THE PROBLEM: Both the line with "ATOM 249 N N" and the line with "ATOM 258 C CA" in the records below must appear in the output, along with every line between them, exactly and with nothing added.

::::::::

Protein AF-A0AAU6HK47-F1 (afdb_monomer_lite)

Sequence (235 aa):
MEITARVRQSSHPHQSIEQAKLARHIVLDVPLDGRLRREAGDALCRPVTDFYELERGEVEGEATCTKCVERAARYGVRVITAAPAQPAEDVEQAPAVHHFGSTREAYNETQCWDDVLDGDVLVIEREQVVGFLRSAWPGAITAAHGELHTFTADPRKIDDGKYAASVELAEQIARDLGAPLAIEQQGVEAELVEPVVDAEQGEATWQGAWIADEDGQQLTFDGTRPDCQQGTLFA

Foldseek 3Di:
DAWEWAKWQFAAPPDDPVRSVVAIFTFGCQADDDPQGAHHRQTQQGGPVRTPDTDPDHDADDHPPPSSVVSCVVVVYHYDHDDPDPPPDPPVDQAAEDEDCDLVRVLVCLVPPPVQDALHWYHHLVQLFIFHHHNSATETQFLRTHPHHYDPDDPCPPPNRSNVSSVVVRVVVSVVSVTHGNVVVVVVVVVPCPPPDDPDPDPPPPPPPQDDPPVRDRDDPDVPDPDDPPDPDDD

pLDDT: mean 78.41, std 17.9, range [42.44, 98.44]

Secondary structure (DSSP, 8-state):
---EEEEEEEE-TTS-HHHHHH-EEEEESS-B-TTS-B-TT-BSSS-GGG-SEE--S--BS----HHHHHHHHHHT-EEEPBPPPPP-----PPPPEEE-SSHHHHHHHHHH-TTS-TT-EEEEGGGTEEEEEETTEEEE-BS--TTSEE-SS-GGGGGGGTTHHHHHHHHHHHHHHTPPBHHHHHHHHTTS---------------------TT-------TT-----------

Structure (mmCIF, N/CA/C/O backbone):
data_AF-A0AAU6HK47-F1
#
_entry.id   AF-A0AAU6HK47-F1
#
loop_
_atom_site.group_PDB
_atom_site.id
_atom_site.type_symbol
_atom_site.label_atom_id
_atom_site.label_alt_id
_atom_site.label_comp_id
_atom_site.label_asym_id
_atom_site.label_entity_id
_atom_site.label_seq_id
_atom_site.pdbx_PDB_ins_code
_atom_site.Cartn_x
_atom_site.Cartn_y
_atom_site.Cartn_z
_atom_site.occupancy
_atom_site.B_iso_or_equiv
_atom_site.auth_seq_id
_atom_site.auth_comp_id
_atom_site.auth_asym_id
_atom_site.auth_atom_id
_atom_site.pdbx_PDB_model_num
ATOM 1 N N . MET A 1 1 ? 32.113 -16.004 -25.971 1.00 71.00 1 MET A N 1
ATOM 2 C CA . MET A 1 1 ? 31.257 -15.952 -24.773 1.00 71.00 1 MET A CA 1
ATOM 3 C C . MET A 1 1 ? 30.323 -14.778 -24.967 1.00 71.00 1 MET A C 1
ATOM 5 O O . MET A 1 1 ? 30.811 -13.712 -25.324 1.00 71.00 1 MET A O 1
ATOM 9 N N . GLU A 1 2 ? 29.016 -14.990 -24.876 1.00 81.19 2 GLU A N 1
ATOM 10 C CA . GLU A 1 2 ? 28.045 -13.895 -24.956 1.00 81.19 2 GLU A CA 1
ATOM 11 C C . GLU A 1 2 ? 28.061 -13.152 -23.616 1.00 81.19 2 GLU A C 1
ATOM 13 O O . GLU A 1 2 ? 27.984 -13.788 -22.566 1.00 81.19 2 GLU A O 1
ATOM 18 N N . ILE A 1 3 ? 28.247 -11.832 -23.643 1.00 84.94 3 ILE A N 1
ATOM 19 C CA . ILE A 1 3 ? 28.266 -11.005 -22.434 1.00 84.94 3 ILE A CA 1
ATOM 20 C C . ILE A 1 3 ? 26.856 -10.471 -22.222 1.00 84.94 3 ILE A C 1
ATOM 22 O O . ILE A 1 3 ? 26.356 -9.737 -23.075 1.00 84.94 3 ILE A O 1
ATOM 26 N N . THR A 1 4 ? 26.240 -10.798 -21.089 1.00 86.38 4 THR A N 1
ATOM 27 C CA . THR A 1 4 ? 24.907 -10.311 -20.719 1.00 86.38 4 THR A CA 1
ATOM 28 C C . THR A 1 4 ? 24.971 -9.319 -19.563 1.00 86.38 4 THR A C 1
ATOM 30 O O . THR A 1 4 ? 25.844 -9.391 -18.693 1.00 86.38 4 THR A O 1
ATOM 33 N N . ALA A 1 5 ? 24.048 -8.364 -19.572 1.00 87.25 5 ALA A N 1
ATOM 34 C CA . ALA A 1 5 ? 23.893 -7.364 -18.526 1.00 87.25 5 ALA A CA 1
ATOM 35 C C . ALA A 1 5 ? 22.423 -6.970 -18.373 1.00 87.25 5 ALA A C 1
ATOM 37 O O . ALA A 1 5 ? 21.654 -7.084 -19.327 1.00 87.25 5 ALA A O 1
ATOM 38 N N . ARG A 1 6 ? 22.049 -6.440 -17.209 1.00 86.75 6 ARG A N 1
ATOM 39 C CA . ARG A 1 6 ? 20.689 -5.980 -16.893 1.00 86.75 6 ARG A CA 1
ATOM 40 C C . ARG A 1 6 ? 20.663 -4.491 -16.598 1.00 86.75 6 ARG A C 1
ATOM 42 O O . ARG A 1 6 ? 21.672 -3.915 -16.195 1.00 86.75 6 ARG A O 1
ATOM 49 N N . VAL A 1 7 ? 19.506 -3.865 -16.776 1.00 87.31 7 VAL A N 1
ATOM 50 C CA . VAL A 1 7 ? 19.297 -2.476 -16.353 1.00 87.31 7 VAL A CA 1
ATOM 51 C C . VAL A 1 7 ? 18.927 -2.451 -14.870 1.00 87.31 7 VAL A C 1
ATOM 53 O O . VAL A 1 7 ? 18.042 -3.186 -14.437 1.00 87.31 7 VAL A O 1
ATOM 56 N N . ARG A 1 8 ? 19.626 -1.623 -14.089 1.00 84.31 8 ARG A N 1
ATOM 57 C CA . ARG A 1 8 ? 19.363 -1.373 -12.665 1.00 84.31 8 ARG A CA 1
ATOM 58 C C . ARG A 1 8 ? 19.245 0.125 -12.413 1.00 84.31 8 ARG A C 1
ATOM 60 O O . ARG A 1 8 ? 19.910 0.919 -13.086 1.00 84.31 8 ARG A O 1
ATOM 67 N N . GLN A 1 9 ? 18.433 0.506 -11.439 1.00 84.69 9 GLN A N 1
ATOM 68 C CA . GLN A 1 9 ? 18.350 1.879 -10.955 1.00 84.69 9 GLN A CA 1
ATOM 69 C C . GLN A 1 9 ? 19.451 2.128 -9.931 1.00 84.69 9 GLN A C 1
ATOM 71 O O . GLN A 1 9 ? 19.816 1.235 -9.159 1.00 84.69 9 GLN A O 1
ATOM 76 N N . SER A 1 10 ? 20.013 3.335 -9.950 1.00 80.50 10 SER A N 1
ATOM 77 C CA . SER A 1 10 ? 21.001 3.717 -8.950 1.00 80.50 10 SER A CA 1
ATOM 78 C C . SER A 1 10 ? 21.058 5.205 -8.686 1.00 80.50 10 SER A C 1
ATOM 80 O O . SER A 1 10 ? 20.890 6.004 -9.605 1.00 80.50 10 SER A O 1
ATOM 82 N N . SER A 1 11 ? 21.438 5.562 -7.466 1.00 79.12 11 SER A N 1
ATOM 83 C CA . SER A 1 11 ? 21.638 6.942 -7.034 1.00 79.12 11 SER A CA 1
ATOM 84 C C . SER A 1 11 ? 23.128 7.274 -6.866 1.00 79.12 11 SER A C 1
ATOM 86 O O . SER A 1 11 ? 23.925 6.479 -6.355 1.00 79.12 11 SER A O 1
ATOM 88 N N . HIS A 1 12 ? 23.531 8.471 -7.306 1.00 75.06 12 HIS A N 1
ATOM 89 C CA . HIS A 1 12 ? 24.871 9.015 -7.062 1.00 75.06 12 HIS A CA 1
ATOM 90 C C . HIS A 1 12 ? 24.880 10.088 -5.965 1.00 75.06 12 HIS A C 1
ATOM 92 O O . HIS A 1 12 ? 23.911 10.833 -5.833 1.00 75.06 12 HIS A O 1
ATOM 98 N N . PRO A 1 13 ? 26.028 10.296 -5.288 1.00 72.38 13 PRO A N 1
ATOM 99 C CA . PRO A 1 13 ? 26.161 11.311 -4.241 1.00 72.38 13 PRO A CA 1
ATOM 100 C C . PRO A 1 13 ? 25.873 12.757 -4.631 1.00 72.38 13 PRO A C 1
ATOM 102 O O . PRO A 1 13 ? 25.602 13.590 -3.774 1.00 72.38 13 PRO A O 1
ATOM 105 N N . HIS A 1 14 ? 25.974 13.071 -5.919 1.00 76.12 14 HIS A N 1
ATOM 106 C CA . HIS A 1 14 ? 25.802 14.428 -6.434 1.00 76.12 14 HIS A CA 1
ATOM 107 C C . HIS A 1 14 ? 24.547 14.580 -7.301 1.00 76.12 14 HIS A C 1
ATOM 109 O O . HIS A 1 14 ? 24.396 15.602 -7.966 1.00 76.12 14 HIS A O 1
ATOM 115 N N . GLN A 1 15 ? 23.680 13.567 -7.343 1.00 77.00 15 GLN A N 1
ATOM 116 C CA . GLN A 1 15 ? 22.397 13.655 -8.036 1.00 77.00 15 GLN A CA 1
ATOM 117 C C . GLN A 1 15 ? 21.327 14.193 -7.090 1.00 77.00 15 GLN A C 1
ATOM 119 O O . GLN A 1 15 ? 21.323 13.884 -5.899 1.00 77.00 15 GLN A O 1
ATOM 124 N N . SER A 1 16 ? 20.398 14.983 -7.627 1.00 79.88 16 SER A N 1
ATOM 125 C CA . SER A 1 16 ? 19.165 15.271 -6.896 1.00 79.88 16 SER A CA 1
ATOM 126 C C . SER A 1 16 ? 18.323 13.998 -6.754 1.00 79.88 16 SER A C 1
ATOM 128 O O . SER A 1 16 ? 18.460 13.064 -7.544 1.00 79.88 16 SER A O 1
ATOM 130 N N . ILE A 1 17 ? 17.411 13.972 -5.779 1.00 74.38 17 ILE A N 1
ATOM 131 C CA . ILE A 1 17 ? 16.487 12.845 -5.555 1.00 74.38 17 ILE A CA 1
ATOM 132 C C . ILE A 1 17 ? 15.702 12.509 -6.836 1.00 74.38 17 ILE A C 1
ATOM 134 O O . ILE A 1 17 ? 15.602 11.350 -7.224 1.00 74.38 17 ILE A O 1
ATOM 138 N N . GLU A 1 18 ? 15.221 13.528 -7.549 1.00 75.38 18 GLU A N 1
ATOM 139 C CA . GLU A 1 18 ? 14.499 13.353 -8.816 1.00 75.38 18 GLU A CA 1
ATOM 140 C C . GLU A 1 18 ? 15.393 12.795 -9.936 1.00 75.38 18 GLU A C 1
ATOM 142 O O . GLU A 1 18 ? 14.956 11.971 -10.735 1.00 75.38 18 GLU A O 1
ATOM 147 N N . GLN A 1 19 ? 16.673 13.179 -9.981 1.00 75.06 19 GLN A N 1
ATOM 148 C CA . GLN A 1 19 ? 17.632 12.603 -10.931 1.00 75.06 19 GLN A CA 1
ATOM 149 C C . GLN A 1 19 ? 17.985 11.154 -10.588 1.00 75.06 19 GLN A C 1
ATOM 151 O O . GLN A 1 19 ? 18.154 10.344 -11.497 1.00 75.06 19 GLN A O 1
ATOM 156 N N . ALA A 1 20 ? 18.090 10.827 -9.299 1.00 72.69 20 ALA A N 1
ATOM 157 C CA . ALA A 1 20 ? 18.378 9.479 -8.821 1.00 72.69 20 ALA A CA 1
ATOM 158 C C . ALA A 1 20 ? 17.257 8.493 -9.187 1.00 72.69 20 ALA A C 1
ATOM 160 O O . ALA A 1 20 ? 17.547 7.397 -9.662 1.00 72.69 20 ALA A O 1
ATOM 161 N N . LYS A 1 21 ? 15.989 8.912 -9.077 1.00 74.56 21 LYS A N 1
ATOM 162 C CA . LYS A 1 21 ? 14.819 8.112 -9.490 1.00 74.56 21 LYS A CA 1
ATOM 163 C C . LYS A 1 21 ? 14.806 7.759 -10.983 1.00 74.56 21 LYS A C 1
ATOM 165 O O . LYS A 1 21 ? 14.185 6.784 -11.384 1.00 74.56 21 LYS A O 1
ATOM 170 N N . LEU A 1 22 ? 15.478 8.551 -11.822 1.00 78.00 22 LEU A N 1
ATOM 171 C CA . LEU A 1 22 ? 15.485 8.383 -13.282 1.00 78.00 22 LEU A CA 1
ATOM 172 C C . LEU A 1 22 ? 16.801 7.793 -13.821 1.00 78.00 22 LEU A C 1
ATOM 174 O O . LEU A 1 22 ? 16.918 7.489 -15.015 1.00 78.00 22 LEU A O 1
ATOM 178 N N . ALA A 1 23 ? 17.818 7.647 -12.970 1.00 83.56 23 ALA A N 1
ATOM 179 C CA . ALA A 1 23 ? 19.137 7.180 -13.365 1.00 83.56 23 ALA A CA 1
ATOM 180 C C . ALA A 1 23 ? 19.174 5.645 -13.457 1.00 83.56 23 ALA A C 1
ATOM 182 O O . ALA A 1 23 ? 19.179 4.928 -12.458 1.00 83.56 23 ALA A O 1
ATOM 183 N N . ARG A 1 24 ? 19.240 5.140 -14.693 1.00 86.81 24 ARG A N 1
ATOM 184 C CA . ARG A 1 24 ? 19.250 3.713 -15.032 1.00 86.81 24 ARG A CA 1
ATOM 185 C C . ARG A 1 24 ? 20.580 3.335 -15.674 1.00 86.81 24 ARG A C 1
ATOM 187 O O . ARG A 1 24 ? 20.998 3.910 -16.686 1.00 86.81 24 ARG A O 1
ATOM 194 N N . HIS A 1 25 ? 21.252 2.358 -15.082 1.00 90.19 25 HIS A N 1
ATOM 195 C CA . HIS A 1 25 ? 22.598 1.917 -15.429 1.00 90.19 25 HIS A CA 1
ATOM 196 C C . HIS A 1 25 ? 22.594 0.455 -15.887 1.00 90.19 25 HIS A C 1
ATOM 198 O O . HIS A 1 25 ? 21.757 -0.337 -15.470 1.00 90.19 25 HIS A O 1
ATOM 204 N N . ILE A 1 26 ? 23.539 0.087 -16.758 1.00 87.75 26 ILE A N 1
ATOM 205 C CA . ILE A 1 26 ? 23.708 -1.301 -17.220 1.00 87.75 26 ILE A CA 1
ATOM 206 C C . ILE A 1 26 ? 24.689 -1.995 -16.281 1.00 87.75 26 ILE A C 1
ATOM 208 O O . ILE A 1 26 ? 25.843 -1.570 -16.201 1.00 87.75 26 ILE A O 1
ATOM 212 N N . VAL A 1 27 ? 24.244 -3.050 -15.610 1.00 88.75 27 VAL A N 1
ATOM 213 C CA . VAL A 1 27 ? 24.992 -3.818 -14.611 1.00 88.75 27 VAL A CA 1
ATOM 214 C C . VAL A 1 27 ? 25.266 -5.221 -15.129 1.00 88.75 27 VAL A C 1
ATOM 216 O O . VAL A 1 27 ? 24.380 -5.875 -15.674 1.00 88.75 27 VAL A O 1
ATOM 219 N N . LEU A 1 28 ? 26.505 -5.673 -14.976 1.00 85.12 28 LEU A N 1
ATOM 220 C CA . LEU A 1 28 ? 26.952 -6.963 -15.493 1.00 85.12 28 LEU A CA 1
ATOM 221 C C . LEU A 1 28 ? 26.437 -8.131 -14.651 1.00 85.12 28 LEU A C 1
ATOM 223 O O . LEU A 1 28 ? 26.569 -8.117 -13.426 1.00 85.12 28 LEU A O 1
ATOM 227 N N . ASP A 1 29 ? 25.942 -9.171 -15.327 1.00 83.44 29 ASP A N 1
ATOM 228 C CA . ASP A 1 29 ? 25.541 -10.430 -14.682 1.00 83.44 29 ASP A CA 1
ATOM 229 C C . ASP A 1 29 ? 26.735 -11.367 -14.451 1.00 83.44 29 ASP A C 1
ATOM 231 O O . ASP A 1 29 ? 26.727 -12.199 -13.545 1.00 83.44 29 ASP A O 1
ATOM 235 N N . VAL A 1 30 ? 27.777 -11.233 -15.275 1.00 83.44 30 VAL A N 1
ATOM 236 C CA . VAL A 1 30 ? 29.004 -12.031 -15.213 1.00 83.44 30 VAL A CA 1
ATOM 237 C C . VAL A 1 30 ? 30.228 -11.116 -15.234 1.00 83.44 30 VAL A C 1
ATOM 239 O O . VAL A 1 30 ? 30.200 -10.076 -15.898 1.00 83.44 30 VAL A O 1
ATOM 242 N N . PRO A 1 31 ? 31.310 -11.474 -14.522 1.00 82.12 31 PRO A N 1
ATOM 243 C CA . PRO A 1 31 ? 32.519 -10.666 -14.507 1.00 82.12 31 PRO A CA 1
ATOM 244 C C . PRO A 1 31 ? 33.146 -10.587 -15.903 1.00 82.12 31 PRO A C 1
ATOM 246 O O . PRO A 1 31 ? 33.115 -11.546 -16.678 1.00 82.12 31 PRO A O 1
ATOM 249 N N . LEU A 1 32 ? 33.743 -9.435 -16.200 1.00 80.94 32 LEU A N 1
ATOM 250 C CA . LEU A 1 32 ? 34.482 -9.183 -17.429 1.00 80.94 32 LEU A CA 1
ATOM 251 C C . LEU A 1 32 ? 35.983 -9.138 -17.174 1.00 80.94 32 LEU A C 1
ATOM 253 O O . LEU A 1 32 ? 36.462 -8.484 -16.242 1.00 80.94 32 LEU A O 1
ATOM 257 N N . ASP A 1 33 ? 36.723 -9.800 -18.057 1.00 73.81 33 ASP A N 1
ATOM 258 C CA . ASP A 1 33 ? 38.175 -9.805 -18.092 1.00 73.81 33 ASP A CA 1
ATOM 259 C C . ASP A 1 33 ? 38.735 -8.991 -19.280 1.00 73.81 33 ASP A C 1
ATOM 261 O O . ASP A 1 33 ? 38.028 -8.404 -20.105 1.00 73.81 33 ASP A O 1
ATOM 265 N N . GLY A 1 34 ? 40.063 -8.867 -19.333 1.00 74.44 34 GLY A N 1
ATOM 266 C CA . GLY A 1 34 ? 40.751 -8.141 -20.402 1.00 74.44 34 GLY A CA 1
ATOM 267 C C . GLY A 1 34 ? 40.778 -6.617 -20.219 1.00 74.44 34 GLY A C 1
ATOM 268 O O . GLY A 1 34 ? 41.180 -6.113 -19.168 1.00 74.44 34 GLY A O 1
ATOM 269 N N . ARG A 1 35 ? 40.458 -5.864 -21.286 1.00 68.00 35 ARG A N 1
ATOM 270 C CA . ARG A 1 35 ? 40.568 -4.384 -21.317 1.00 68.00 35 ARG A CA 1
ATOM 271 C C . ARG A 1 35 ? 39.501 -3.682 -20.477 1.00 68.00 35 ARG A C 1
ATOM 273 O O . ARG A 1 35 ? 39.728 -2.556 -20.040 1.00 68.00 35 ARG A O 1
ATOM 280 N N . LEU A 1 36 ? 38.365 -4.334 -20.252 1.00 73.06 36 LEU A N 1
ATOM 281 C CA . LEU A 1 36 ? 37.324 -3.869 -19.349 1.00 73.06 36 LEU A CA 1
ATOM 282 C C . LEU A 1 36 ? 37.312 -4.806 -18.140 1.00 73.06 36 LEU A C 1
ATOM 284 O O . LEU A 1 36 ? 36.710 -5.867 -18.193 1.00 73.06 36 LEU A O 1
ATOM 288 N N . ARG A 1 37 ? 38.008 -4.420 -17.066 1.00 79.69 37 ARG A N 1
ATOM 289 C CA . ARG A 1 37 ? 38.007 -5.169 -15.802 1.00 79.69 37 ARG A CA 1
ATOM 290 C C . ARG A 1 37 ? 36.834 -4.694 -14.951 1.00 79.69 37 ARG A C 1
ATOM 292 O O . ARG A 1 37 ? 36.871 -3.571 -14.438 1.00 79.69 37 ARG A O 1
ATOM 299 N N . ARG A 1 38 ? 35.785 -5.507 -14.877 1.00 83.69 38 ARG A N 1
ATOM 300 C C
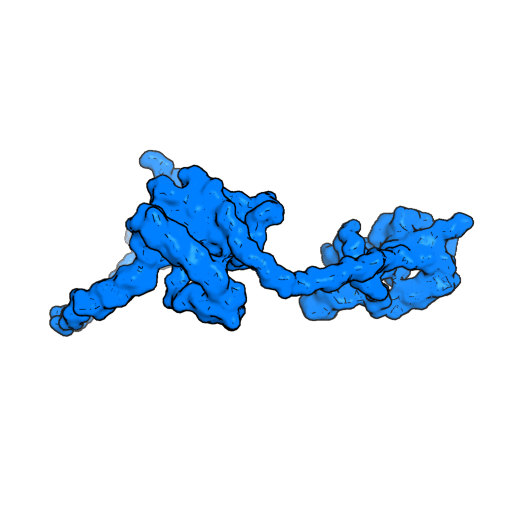A . ARG A 1 38 ? 34.573 -5.231 -14.094 1.00 83.69 38 ARG A CA 1
ATOM 301 C C . ARG A 1 38 ? 34.090 -6.510 -13.437 1.00 83.69 38 ARG A C 1
ATOM 303 O O . ARG A 1 38 ? 34.051 -7.551 -14.090 1.00 83.69 38 ARG A O 1
ATOM 310 N N . GLU A 1 39 ? 33.735 -6.422 -12.165 1.00 84.50 39 GLU A N 1
ATOM 311 C CA . GLU A 1 39 ? 33.173 -7.558 -11.441 1.00 84.50 39 GLU A CA 1
ATOM 312 C C . GLU A 1 39 ? 31.663 -7.661 -11.695 1.00 84.50 39 GLU A C 1
ATOM 314 O O . GLU A 1 39 ? 31.028 -6.721 -12.183 1.00 84.50 39 GLU A O 1
ATOM 319 N N . ALA A 1 40 ? 31.079 -8.826 -11.407 1.00 80.06 40 ALA A N 1
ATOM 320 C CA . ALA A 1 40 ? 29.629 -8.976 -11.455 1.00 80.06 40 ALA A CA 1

::::::::

SOLUTION FOR THIS PROBLEM:
ATOM 249 N N . LEU A 1 32 ? 33.743 -9.435 -16.200 1.00 80.94 32 LEU A N 1
ATOM 250 C CA . LEU A 1 32 ? 34.482 -9.183 -17.429 1.00 80.94 32 LEU A CA 1
ATOM 251 C C . LEU A 1 32 ? 35.983 -9.138 -17.174 1.00 80.94 32 LEU A C 1
ATOM 253 O O . LEU A 1 32 ? 36.462 -8.484 -16.242 1.00 80.94 32 LEU A O 1
ATOM 257 N N . ASP A 1 33 ? 36.723 -9.800 -18.057 1.00 73.81 33 ASP A N 1
ATOM 258 C CA . ASP A 1 33 ? 38.175 -9.805 -18.092 1.00 73.81 33 ASP A CA 1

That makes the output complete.